§ **What you need to do**:
When you copy from the entries that follow, take only the lines from the one with "ATOM 59 N N" down to the one with "-20.380 1.00 91.62 9 ILE A CA 1", keeping both ends and dropping every picture.

§ **Given data**:
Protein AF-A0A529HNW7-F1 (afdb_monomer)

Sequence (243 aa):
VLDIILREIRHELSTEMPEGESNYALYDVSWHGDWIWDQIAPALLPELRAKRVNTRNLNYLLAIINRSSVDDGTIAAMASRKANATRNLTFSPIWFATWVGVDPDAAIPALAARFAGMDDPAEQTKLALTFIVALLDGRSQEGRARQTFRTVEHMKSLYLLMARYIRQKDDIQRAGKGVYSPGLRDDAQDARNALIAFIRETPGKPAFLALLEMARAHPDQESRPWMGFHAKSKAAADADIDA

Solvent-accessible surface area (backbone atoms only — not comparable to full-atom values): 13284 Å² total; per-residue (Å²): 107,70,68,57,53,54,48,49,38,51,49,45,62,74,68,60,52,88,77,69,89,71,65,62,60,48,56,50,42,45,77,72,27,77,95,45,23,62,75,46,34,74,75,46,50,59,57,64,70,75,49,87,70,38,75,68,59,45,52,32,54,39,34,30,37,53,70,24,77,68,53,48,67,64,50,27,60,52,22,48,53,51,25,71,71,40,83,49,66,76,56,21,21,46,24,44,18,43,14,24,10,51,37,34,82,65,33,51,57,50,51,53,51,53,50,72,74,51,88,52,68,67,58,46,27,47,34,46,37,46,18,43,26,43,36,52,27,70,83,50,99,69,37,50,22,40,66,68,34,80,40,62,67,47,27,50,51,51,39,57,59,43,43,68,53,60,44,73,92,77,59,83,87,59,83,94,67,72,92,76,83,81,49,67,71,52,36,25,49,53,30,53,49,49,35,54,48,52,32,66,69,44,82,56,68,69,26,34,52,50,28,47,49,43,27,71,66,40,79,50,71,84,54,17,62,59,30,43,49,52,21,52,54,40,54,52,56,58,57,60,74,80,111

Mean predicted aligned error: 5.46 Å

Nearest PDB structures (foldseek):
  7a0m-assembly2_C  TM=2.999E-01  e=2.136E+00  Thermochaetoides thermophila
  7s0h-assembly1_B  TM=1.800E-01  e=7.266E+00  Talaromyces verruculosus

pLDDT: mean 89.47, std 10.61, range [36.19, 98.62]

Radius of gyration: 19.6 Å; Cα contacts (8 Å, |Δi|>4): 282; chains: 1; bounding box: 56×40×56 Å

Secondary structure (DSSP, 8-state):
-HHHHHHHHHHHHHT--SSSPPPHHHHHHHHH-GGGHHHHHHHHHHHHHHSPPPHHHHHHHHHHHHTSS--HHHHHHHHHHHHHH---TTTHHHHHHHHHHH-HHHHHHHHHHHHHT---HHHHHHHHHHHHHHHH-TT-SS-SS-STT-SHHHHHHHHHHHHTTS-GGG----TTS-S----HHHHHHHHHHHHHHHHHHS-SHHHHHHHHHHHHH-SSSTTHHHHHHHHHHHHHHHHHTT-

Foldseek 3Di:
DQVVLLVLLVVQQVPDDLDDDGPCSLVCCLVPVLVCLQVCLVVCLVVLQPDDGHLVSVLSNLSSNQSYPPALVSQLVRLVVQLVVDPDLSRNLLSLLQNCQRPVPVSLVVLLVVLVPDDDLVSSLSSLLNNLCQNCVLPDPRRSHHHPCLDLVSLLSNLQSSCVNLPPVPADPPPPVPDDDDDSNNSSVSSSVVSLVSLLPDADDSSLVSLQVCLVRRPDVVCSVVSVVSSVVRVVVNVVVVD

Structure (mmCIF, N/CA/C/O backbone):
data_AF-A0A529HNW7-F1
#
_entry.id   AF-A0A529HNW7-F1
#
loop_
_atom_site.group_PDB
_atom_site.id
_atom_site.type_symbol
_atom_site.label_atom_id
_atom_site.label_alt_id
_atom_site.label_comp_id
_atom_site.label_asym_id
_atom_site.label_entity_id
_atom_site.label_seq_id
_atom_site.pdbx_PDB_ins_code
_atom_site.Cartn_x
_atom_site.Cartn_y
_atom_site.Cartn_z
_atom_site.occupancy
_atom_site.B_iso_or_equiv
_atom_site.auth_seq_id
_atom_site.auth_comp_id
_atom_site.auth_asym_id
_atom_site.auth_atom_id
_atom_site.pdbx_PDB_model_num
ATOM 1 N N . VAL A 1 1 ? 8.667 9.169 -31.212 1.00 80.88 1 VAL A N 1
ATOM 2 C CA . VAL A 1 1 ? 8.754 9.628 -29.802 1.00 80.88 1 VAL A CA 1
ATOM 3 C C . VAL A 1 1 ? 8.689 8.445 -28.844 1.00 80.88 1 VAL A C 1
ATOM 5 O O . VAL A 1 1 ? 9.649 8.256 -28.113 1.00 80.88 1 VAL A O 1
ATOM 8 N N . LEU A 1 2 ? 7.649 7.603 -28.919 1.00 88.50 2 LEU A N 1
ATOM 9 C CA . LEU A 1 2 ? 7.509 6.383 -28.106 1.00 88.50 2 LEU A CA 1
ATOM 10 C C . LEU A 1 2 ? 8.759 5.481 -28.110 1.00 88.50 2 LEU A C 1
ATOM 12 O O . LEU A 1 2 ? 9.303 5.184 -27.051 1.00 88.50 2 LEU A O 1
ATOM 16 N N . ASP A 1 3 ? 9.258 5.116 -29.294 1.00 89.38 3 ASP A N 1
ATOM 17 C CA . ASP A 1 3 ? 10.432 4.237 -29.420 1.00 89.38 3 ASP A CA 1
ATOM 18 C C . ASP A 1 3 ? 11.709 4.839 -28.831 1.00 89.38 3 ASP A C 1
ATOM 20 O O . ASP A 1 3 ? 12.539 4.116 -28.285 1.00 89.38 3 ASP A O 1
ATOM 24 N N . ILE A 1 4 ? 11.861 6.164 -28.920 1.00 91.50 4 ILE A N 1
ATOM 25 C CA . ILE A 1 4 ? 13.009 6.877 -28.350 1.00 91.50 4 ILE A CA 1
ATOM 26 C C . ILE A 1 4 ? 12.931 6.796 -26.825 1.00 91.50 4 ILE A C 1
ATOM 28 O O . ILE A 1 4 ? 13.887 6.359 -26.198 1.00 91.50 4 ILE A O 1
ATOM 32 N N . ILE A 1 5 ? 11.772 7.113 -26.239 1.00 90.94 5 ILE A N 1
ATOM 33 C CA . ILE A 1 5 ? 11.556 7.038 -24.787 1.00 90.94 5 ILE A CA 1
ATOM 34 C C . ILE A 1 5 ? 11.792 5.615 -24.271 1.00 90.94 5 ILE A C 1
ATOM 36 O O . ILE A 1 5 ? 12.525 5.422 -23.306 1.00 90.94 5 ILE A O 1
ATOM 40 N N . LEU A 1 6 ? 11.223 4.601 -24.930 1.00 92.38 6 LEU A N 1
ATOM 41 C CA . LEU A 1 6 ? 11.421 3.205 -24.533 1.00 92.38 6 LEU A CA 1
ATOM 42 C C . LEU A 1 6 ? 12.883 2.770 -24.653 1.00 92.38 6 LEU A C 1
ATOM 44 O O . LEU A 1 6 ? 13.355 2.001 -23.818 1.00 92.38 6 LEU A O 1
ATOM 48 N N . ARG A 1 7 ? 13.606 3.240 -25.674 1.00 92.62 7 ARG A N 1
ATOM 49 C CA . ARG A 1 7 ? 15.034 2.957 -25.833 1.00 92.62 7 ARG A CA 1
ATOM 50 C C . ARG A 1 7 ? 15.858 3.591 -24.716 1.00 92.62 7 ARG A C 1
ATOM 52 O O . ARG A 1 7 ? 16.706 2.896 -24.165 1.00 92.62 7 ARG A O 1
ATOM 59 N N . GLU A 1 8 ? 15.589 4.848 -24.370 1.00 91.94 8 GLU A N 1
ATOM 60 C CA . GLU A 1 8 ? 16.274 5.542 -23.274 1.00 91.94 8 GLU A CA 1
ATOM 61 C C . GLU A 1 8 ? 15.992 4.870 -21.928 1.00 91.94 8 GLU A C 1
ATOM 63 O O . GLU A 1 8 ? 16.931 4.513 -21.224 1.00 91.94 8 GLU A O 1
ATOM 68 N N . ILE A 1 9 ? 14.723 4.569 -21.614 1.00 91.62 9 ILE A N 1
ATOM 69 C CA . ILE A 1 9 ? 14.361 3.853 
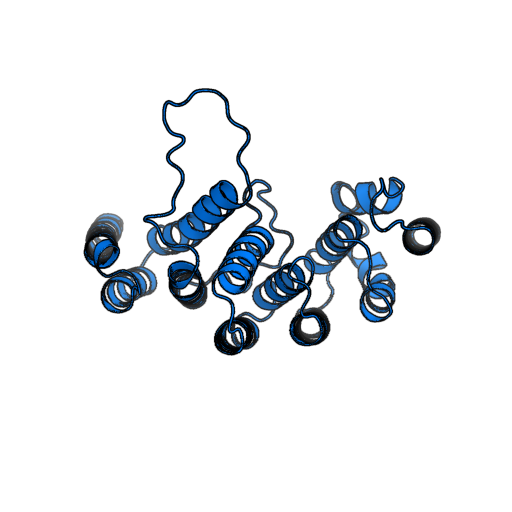-20.380 1.00 91.62 9 ILE A CA 1
ATOM 70 C C . ILE A 1 9 ? 15.048 2.483 -20.331 1.00 91.62 9 ILE A C 1
ATOM 72 O O . ILE A 1 9 ? 15.613 2.108 -19.309 1.00 91.62 9 ILE A O 1
ATOM 76 N N . ARG A 1 10 ? 15.044 1.712 -21.425 1.00 91.19 10 ARG A N 1
ATOM 77 C CA . ARG A 1 10 ? 15.721 0.403 -21.456 1.00 91.19 10 ARG A CA 1
ATOM 78 C C . ARG A 1 10 ? 17.231 0.529 -21.295 1.00 91.19 10 ARG A C 1
ATOM 80 O O . ARG A 1 10 ? 17.829 -0.295 -20.605 1.00 91.19 10 ARG A O 1
ATOM 87 N N . HIS A 1 11 ? 17.843 1.534 -21.917 1.00 89.62 11 HIS A N 1
ATOM 88 C CA . HIS A 1 11 ? 19.266 1.800 -21.757 1.00 89.62 11 HIS A CA 1
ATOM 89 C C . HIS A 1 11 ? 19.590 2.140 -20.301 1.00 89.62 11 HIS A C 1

§ **Exercise result**:
ATOM 59 N N . GLU A 1 8 ? 15.589 4.848 -24.370 1.00 91.94 8 GLU A N 1
ATOM 60 C CA . GLU A 1 8 ? 16.274 5.542 -23.274 1.00 91.94 8 GLU A CA 1
ATOM 61 C C . GLU A 1 8 ? 15.992 4.870 -21.928 1.00 91.94 8 GLU A C 1
ATOM 63 O O . GLU A 1 8 ? 16.931 4.513 -21.224 1.00 91.94 8 GLU A O 1
ATOM 68 N N . ILE A 1 9 ? 14.723 4.569 -21.614 1.00 91.62 9 ILE A N 1
ATOM 69 C CA . ILE A 1 9 ? 14.361 3.853 
-20.380 1.00 91.62 9 ILE A CA 1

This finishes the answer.